Bellissimo il personaggio dell'io narrante. E' un personaggio burbero, ostile al mondo, convinto di essere odioso alla sua famiglia, la cui intelligenza lo aiuta a creare una barriera con il mondo che vede schierato contro di lui. La moglie lo ha sposato per interesse, innamorata di un altro, i figli tramano per avere da lui l'eredità. In realtà ha molti buoni motivi per vedere le cose così come le vede, ma a un certo punto, inizia a lasciare un certo margine alle ragioni altrui e prova a ragionare in modo diverso. In realtà nulla cambia nei rapporti con gli altri a parte l'avvicinamento alla nipote Giannina. Ma in fondo nella vita di una persona riuscire ad aprire un solo cuore è sufficiente a giustificare una intera esistenza.

"Come sarei felice se, prima di morire, mi fosse dato raggiungere il cuore anche di un solo essere."

Bellissime le pagine in cui questo uomo burbero, ostile al mondo descrive l'amore per la figlia Maria, morta bambina, per il nipote Luca e anche per la sorella della moglie. Bellissimo il modo in cui senza usare parole e frasi melodrammatiche, ma con una narrazione asciutta, acida, dura lo scrittore ci fa entrare nel cuore torrido, nel deserto dell'io narrante e nel suo bisogno di affetto e di calore umano.
La sua necessità di amore sarà appagata non tanto dall'amore che riceve ma dalla sua mutata disponibilità d'animo.
"Privo di tutto, isolato, colpito dal dolore di una morte orribile, rimanevo calmo, attento, vigile.
Il pensiero della mia triste vita non m'avviliva e non mi sentivo il peso di quella vuota esistenza.... quasi non fossi un vecchio molto malato, quasi avessi innanzi a me un'intera vita, come se la pace, che in me dominava, fosse stata qualcuno."
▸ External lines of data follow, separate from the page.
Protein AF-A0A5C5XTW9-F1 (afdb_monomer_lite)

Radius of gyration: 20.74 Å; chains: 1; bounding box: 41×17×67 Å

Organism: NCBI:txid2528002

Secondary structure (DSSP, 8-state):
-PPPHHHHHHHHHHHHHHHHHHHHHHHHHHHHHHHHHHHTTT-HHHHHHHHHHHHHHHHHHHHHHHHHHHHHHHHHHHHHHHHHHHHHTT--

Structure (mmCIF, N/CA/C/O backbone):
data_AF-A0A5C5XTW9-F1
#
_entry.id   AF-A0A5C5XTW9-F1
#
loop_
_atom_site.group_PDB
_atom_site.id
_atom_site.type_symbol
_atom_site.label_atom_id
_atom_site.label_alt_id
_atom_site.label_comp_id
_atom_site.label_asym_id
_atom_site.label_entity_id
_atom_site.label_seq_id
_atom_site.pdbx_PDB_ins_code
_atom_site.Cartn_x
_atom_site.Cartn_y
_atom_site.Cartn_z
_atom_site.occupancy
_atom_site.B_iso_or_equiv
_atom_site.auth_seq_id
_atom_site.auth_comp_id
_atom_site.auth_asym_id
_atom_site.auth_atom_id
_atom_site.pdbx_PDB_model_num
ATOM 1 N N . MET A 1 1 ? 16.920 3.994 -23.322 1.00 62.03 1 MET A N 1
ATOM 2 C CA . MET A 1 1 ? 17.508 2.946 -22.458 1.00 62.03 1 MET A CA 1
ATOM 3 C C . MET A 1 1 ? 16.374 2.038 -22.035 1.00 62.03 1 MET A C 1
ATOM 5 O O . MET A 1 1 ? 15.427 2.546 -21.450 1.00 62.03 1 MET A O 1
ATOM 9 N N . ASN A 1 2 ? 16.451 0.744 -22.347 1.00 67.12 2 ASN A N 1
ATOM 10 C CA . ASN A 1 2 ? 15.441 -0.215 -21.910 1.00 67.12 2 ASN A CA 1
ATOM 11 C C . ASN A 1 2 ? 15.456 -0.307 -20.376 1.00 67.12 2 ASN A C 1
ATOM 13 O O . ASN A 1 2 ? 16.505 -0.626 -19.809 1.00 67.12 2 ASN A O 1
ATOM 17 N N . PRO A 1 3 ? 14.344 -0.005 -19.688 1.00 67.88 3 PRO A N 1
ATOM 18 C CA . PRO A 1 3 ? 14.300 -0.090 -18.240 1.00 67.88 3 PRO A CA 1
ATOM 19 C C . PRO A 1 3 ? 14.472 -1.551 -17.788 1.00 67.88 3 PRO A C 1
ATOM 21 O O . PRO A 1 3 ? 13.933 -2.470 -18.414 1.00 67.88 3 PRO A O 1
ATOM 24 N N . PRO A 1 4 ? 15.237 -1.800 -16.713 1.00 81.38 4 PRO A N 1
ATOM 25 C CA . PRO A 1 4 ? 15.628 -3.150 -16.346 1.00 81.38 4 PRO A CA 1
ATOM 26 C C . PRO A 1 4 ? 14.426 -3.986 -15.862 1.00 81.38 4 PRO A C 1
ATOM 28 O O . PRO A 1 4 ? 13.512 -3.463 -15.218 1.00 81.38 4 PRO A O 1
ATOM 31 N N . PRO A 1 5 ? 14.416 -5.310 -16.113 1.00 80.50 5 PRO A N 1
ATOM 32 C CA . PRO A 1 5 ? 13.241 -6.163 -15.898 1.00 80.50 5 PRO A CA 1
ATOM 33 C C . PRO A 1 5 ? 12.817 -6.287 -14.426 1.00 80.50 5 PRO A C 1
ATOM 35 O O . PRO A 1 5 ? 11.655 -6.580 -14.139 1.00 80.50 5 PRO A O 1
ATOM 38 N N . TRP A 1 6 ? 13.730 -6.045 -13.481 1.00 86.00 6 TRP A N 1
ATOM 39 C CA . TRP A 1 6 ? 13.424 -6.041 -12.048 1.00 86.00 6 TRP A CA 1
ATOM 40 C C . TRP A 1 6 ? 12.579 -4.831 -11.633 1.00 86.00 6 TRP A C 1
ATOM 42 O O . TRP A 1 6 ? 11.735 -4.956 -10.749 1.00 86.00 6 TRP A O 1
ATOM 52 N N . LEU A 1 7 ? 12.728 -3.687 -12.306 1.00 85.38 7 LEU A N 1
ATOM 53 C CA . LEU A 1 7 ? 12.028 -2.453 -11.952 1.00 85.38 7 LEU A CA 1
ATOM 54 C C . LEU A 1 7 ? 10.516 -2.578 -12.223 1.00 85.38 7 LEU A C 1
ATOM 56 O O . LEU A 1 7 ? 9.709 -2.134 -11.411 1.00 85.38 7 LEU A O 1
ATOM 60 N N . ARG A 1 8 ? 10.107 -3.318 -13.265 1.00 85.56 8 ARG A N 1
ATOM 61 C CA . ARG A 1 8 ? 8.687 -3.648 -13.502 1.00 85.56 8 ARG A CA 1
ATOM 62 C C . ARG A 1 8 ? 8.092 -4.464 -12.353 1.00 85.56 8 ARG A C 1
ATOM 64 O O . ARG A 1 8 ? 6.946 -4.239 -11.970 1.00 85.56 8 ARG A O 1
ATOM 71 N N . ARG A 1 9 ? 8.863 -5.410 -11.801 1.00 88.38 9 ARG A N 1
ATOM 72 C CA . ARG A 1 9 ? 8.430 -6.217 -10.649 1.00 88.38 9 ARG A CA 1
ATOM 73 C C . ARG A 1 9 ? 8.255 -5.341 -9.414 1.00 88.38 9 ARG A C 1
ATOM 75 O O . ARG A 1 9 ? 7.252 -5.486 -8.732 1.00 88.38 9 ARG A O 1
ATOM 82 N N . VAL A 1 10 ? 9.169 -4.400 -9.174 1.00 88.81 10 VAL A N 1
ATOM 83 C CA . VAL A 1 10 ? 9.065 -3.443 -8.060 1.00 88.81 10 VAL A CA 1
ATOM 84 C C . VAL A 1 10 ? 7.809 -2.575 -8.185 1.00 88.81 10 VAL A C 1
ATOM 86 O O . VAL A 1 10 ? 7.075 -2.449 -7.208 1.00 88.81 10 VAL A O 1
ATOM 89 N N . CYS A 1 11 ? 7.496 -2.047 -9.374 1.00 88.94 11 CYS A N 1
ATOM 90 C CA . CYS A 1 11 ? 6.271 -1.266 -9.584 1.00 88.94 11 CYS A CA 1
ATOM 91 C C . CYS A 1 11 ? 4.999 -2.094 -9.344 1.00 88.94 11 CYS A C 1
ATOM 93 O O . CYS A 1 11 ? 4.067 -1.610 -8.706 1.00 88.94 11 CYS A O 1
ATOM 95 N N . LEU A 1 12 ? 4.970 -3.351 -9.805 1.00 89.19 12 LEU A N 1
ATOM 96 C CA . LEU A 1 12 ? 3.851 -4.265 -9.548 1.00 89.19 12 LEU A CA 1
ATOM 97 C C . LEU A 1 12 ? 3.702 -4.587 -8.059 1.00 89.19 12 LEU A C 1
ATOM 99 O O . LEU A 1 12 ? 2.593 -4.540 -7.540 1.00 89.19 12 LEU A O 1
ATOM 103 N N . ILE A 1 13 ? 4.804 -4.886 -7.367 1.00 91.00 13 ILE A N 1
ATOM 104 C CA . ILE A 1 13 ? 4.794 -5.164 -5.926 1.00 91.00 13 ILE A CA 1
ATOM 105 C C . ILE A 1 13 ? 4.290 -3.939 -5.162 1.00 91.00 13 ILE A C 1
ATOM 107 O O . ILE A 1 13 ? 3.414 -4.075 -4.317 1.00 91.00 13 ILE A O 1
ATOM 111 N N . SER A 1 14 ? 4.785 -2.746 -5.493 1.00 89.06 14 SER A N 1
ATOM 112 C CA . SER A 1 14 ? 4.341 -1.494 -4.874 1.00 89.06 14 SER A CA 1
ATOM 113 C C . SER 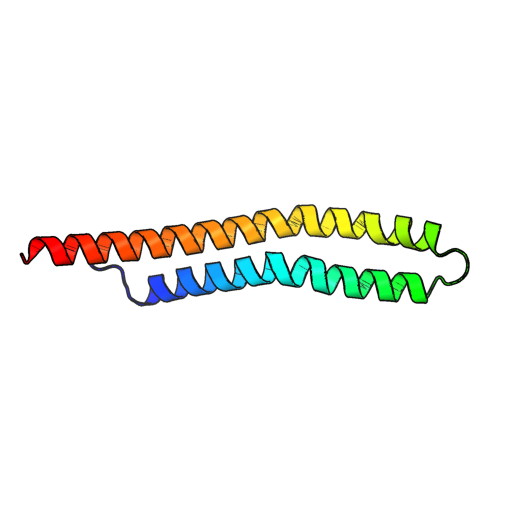A 1 14 ? 2.840 -1.260 -5.074 1.00 89.06 14 SER A C 1
ATOM 115 O O . SER A 1 14 ? 2.135 -0.971 -4.110 1.00 89.06 14 SER A O 1
ATOM 117 N N . LEU A 1 15 ? 2.326 -1.494 -6.286 1.00 88.69 15 LEU A N 1
ATOM 118 C CA . LEU A 1 15 ? 0.897 -1.391 -6.582 1.00 88.69 15 LEU A CA 1
ATOM 119 C C . LEU A 1 15 ? 0.064 -2.393 -5.763 1.00 88.69 15 LEU A C 1
ATOM 121 O O . LEU A 1 15 ? -0.938 -2.013 -5.162 1.00 88.69 15 LEU A O 1
ATOM 125 N N . LEU A 1 16 ? 0.481 -3.662 -5.725 1.00 90.12 16 LEU A N 1
ATOM 126 C CA . LEU A 1 16 ? -0.228 -4.724 -5.004 1.00 90.12 16 LEU A CA 1
ATOM 127 C C . LEU A 1 16 ? -0.220 -4.494 -3.491 1.00 90.12 16 LEU A C 1
ATOM 129 O O . LEU A 1 16 ? -1.255 -4.652 -2.852 1.00 90.12 16 LEU A O 1
ATOM 133 N N . VAL A 1 17 ? 0.918 -4.089 -2.924 1.00 89.19 17 VAL A N 1
ATOM 134 C CA . VAL A 1 17 ? 1.034 -3.768 -1.494 1.00 89.19 17 VAL A CA 1
ATOM 135 C C . VAL A 1 17 ? 0.207 -2.529 -1.155 1.00 89.19 17 VAL A C 1
ATOM 137 O O . VAL A 1 17 ? -0.509 -2.538 -0.158 1.00 89.19 17 VAL A O 1
ATOM 140 N N . GLY A 1 18 ? 0.235 -1.494 -1.998 1.00 86.69 18 GLY A N 1
ATOM 141 C CA . GLY A 1 18 ? -0.597 -0.307 -1.818 1.00 86.69 18 GLY A CA 1
ATOM 142 C C . GLY A 1 18 ? -2.090 -0.636 -1.831 1.00 86.69 18 GLY A C 1
ATOM 143 O O . GLY A 1 18 ? -2.813 -0.242 -0.918 1.00 86.69 18 GLY A O 1
ATOM 144 N N . LEU A 1 19 ? -2.545 -1.423 -2.812 1.00 87.00 19 LEU A N 1
ATOM 145 C CA . LEU A 1 19 ? -3.934 -1.891 -2.892 1.00 87.00 19 LEU A CA 1
ATOM 146 C C . LEU A 1 19 ? -4.310 -2.750 -1.683 1.00 87.00 19 LEU A C 1
ATOM 148 O O . LEU A 1 19 ? -5.381 -2.562 -1.111 1.00 87.00 19 LEU A O 1
ATOM 152 N N . ALA A 1 20 ? -3.424 -3.655 -1.264 1.00 86.06 20 ALA A N 1
ATOM 153 C CA . ALA A 1 20 ? -3.633 -4.462 -0.072 1.00 86.06 20 ALA A CA 1
ATOM 154 C C . ALA A 1 20 ? -3.804 -3.575 1.166 1.00 86.06 20 ALA A C 1
ATOM 156 O O . ALA A 1 20 ? -4.755 -3.769 1.906 1.00 86.06 20 ALA A O 1
ATOM 157 N N . LEU A 1 21 ? -2.966 -2.557 1.368 1.00 82.75 21 LEU A N 1
ATOM 158 C CA . LEU A 1 21 ? -3.100 -1.643 2.507 1.00 82.75 21 LEU A CA 1
ATOM 159 C C . LEU A 1 21 ? -4.411 -0.845 2.473 1.00 82.75 21 LEU A C 1
ATOM 161 O O . LEU A 1 21 ? -5.064 -0.710 3.506 1.00 82.75 21 LEU A O 1
ATOM 165 N N . VAL A 1 22 ? -4.826 -0.369 1.297 1.00 83.19 22 VAL A N 1
ATOM 166 C CA . VAL A 1 22 ? -6.076 0.394 1.134 1.00 83.19 22 VAL A CA 1
ATOM 167 C C . VAL A 1 22 ? -7.317 -0.481 1.345 1.00 83.19 22 VAL A C 1
ATOM 169 O O . VAL A 1 22 ? -8.312 0.007 1.870 1.00 83.19 22 VAL A O 1
ATOM 172 N N . VAL A 1 23 ? -7.276 -1.761 0.961 1.00 81.69 23 VAL A N 1
ATOM 173 C CA . VAL A 1 23 ? -8.440 -2.667 1.021 1.00 81.69 23 VAL A CA 1
ATOM 174 C C . VAL A 1 23 ? -8.471 -3.501 2.306 1.00 81.69 23 VAL A C 1
ATOM 176 O O . VAL A 1 23 ? -9.501 -3.559 2.973 1.00 81.69 23 VAL A O 1
ATOM 179 N N . LEU A 1 24 ? -7.359 -4.138 2.686 1.00 78.00 24 LEU A N 1
ATOM 180 C CA . LEU A 1 24 ? -7.272 -4.945 3.911 1.00 78.00 24 LEU A CA 1
ATOM 181 C C . LEU A 1 24 ? -7.225 -4.088 5.173 1.00 78.00 24 LEU A C 1
ATOM 183 O O . LEU A 1 24 ? -7.690 -4.559 6.207 1.00 78.00 24 LEU A O 1
ATOM 187 N N . GLY A 1 25 ? -6.715 -2.853 5.103 1.00 73.12 25 GLY A N 1
ATOM 188 C CA . GLY A 1 25 ? -6.709 -1.920 6.234 1.00 73.12 25 GLY A CA 1
ATOM 189 C C . GLY A 1 25 ? -8.107 -1.748 6.843 1.00 73.12 25 GLY A C 1
ATOM 190 O O . GLY A 1 25 ? -8.301 -2.130 7.994 1.00 73.12 25 GLY A O 1
ATOM 191 N N . PRO A 1 26 ? -9.111 -1.285 6.075 1.00 72.56 26 PRO A N 1
ATOM 192 C CA . PRO A 1 26 ? -10.496 -1.191 6.536 1.00 72.56 26 PRO A CA 1
ATOM 193 C C . PRO A 1 26 ? -11.100 -2.527 6.996 1.00 72.56 26 PRO A C 1
ATOM 195 O O . PRO A 1 26 ? -11.826 -2.556 7.986 1.00 72.56 26 PRO A O 1
ATOM 198 N N . VAL A 1 27 ? -10.807 -3.633 6.298 1.00 75.62 27 VAL A N 1
ATOM 199 C CA . VAL A 1 27 ? -11.407 -4.956 6.572 1.00 75.62 27 VAL A CA 1
ATOM 200 C C . VAL A 1 27 ? -10.917 -5.546 7.891 1.00 75.62 27 VAL A C 1
ATOM 202 O O . VAL A 1 27 ? -11.730 -5.928 8.733 1.00 75.62 27 VAL A O 1
ATOM 205 N N . LEU A 1 28 ? -9.597 -5.598 8.098 1.00 70.88 28 LEU A N 1
ATOM 206 C CA . LEU A 1 28 ? -9.009 -6.063 9.358 1.00 70.88 28 LEU A CA 1
ATOM 207 C C . LEU A 1 28 ? -9.493 -5.203 10.515 1.00 70.88 28 LEU A C 1
ATOM 209 O O . LEU A 1 28 ? -9.827 -5.698 11.589 1.00 70.88 28 LEU A O 1
ATOM 213 N N . ALA A 1 29 ? -9.573 -3.906 10.266 1.00 66.44 29 ALA A N 1
ATOM 214 C CA . ALA A 1 29 ? -9.943 -2.968 11.284 1.00 66.44 29 ALA A CA 1
ATOM 215 C C . ALA A 1 29 ? -11.448 -3.113 11.640 1.00 66.44 29 ALA A C 1
ATOM 217 O O . ALA A 1 29 ? -11.795 -3.037 12.816 1.00 66.44 29 ALA A O 1
ATOM 218 N N . TYR A 1 30 ? -12.353 -3.375 10.687 1.00 68.62 30 TYR A N 1
ATOM 219 C CA . TYR A 1 30 ? -13.768 -3.684 10.979 1.00 68.62 30 TYR A CA 1
ATOM 220 C C . TYR A 1 30 ? -13.931 -4.999 11.765 1.00 68.62 30 TYR A C 1
ATOM 222 O O . TYR A 1 30 ? -14.730 -5.080 12.703 1.00 68.62 30 TYR A O 1
ATOM 230 N N . GLY A 1 31 ? -13.136 -6.021 11.429 1.00 71.75 31 GLY A N 1
ATOM 231 C CA . GLY A 1 31 ? -13.125 -7.302 12.145 1.00 71.75 31 GLY A CA 1
ATOM 232 C C . GLY A 1 31 ? -12.706 -7.173 13.615 1.00 71.75 31 GLY A C 1
ATOM 233 O O . GLY A 1 31 ? -13.309 -7.791 14.485 1.00 71.75 31 GLY A O 1
ATOM 234 N N . VAL A 1 32 ? -11.718 -6.325 13.917 1.00 70.62 32 VAL A N 1
ATOM 235 C CA . VAL A 1 32 ? -11.279 -6.081 15.305 1.00 70.62 32 VAL A CA 1
ATOM 236 C C . VAL A 1 32 ? -12.317 -5.280 16.098 1.00 70.62 32 VAL A C 1
ATOM 238 O O . VAL A 1 32 ? -12.580 -5.610 17.253 1.00 70.62 32 VAL A O 1
ATOM 241 N N . VAL A 1 33 ? -12.935 -4.261 15.488 1.00 68.88 33 VAL A N 1
ATOM 242 C CA . VAL A 1 33 ? -13.966 -3.437 16.149 1.00 68.88 33 VAL A CA 1
ATOM 243 C C . VAL A 1 33 ? -15.200 -4.268 16.488 1.00 68.88 33 VAL A C 1
ATOM 245 O O . VAL A 1 33 ? -15.662 -4.224 17.623 1.00 68.88 33 VAL A O 1
ATOM 248 N N . SER A 1 34 ? -15.705 -5.065 15.543 1.00 69.06 34 SER A N 1
ATOM 249 C CA . SER A 1 34 ? -16.846 -5.959 15.800 1.00 69.06 34 SER A CA 1
ATOM 250 C C . SER A 1 34 ? -16.554 -6.953 16.929 1.00 69.06 34 SER A C 1
ATOM 252 O O . SER A 1 34 ? -17.383 -7.124 17.818 1.00 69.06 34 SER A O 1
ATOM 254 N N . TRP A 1 35 ? -15.341 -7.514 16.970 1.00 71.44 35 TRP A N 1
ATOM 255 C CA . TRP A 1 35 ? -14.913 -8.403 18.053 1.00 71.44 35 TRP A CA 1
ATOM 256 C C . TRP A 1 35 ? -14.820 -7.709 19.424 1.00 71.44 35 TRP A C 1
ATOM 258 O O . TRP A 1 35 ? -15.195 -8.298 20.438 1.00 71.44 35 TRP A O 1
ATOM 268 N N . GLN A 1 36 ? -14.340 -6.460 19.483 1.00 69.75 36 GLN A N 1
ATOM 269 C CA . GLN A 1 36 ? -14.275 -5.690 20.734 1.00 69.75 36 GLN A CA 1
ATOM 270 C C . GLN A 1 36 ? -15.658 -5.273 21.245 1.00 69.75 36 GLN A C 1
ATOM 272 O O . GLN A 1 36 ? -15.896 -5.294 22.453 1.00 69.75 36 GLN A O 1
ATOM 277 N N . VAL A 1 37 ? -16.568 -4.917 20.337 1.00 67.69 37 VAL A N 1
ATOM 278 C CA . VAL A 1 37 ? -17.947 -4.533 20.669 1.00 67.69 37 VAL A CA 1
ATOM 279 C C . VAL A 1 37 ? -18.716 -5.725 21.242 1.00 67.69 37 VAL A C 1
ATOM 281 O O . VAL A 1 37 ? -19.385 -5.568 22.263 1.00 67.69 37 VAL A O 1
ATOM 284 N N . ASP A 1 38 ? -18.548 -6.921 20.670 1.00 68.38 38 ASP A N 1
ATOM 285 C CA . ASP A 1 38 ? -19.176 -8.151 21.175 1.00 68.38 38 ASP A CA 1
ATOM 286 C C . ASP A 1 38 ? -18.718 -8.519 22.598 1.00 68.38 38 ASP A C 1
ATOM 288 O O . ASP A 1 38 ? -19.496 -9.068 23.380 1.00 68.38 38 ASP A O 1
ATOM 292 N N . GLN A 1 39 ? -17.480 -8.188 22.986 1.00 67.56 39 GLN A N 1
ATOM 293 C CA . GLN A 1 39 ? -16.994 -8.441 24.350 1.00 67.56 39 GLN A CA 1
ATOM 294 C C . GLN A 1 39 ? -17.503 -7.443 25.394 1.00 67.56 39 GLN A C 1
ATOM 296 O O . GLN A 1 39 ? -17.515 -7.761 26.583 1.00 67.56 39 GLN A O 1
ATOM 301 N N . GLN A 1 40 ? -17.924 -6.246 24.985 1.00 64.81 40 GLN A N 1
ATOM 302 C CA . GLN A 1 40 ? -18.355 -5.171 25.887 1.00 64.81 40 GLN A CA 1
ATOM 303 C C . GLN A 1 40 ? -19.886 -5.043 25.982 1.00 64.81 40 GLN A C 1
ATOM 305 O O . GLN A 1 40 ? -20.397 -3.951 26.228 1.00 64.81 40 GLN A O 1
ATOM 310 N N . ALA A 1 41 ? -20.614 -6.158 25.831 1.00 56.41 41 ALA A N 1
ATOM 311 C CA . ALA A 1 41 ? -22.071 -6.300 25.665 1.00 56.41 41 ALA A CA 1
ATOM 312 C C . ALA A 1 41 ? -23.015 -5.672 26.734 1.00 56.41 41 ALA A C 1
ATOM 314 O O . ALA A 1 41 ? -24.196 -6.008 26.779 1.00 56.41 41 ALA A O 1
ATOM 315 N N . GLY A 1 42 ? -22.545 -4.763 27.592 1.00 61.84 42 GLY A N 1
ATOM 316 C CA . GLY A 1 42 ? -23.371 -3.979 28.515 1.00 61.84 42 GLY A CA 1
ATOM 317 C C . GLY A 1 42 ? -23.932 -2.674 27.931 1.00 61.84 42 GLY A C 1
ATOM 318 O O . GLY A 1 42 ? -25.022 -2.273 28.327 1.00 61.84 42 GLY A O 1
ATOM 319 N N . ASP A 1 43 ? -23.225 -2.011 27.005 1.00 69.75 43 ASP A N 1
ATOM 320 C CA . ASP A 1 43 ? -23.686 -0.755 26.380 1.00 69.75 43 ASP A CA 1
ATOM 321 C C . ASP A 1 43 ? -23.034 -0.567 24.985 1.00 69.75 43 ASP A C 1
ATOM 323 O O . ASP A 1 43 ? -21.984 0.075 24.851 1.00 69.75 43 ASP A O 1
ATOM 327 N N . PRO A 1 44 ? -23.602 -1.178 23.925 1.00 65.31 44 PRO A N 1
ATOM 328 C CA . PRO A 1 44 ? -22.944 -1.330 22.623 1.00 65.31 44 PRO A CA 1
ATOM 329 C C . PRO A 1 44 ? -22.642 0.006 21.934 1.00 65.31 44 PRO A C 1
ATOM 331 O O . PRO A 1 44 ? -21.687 0.094 21.169 1.00 65.31 44 PRO A O 1
ATOM 334 N N . ALA A 1 45 ? -23.406 1.062 22.229 1.00 68.62 45 ALA A N 1
ATOM 335 C CA . ALA A 1 45 ? -23.191 2.386 21.648 1.00 68.62 45 ALA A CA 1
ATOM 336 C C . ALA A 1 45 ? -21.891 3.040 22.151 1.00 68.62 45 ALA A C 1
ATOM 338 O O . ALA A 1 45 ? -21.110 3.557 21.353 1.00 68.62 45 ALA A O 1
ATOM 339 N N . LYS A 1 46 ? -21.612 2.957 23.459 1.00 67.12 46 LYS A N 1
ATOM 340 C CA . LYS A 1 46 ? -20.378 3.506 24.049 1.00 67.12 46 LYS A CA 1
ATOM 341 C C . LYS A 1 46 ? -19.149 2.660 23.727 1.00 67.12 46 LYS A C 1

Un libro notevole per lo spessore dei pensieri e la capacità di penetrazione dell'animo umano. Credo che l'opera di Mauriac sia stata ingiustamente bollata di moralismo. Chi cerca la verità dell'uomo non è giusto che si becchi l'etichetta di moralista solo perchè affronta temi morali e religiosi se lo fa con grande libertà e apertura di pensiero e non per propagandare una ideologia.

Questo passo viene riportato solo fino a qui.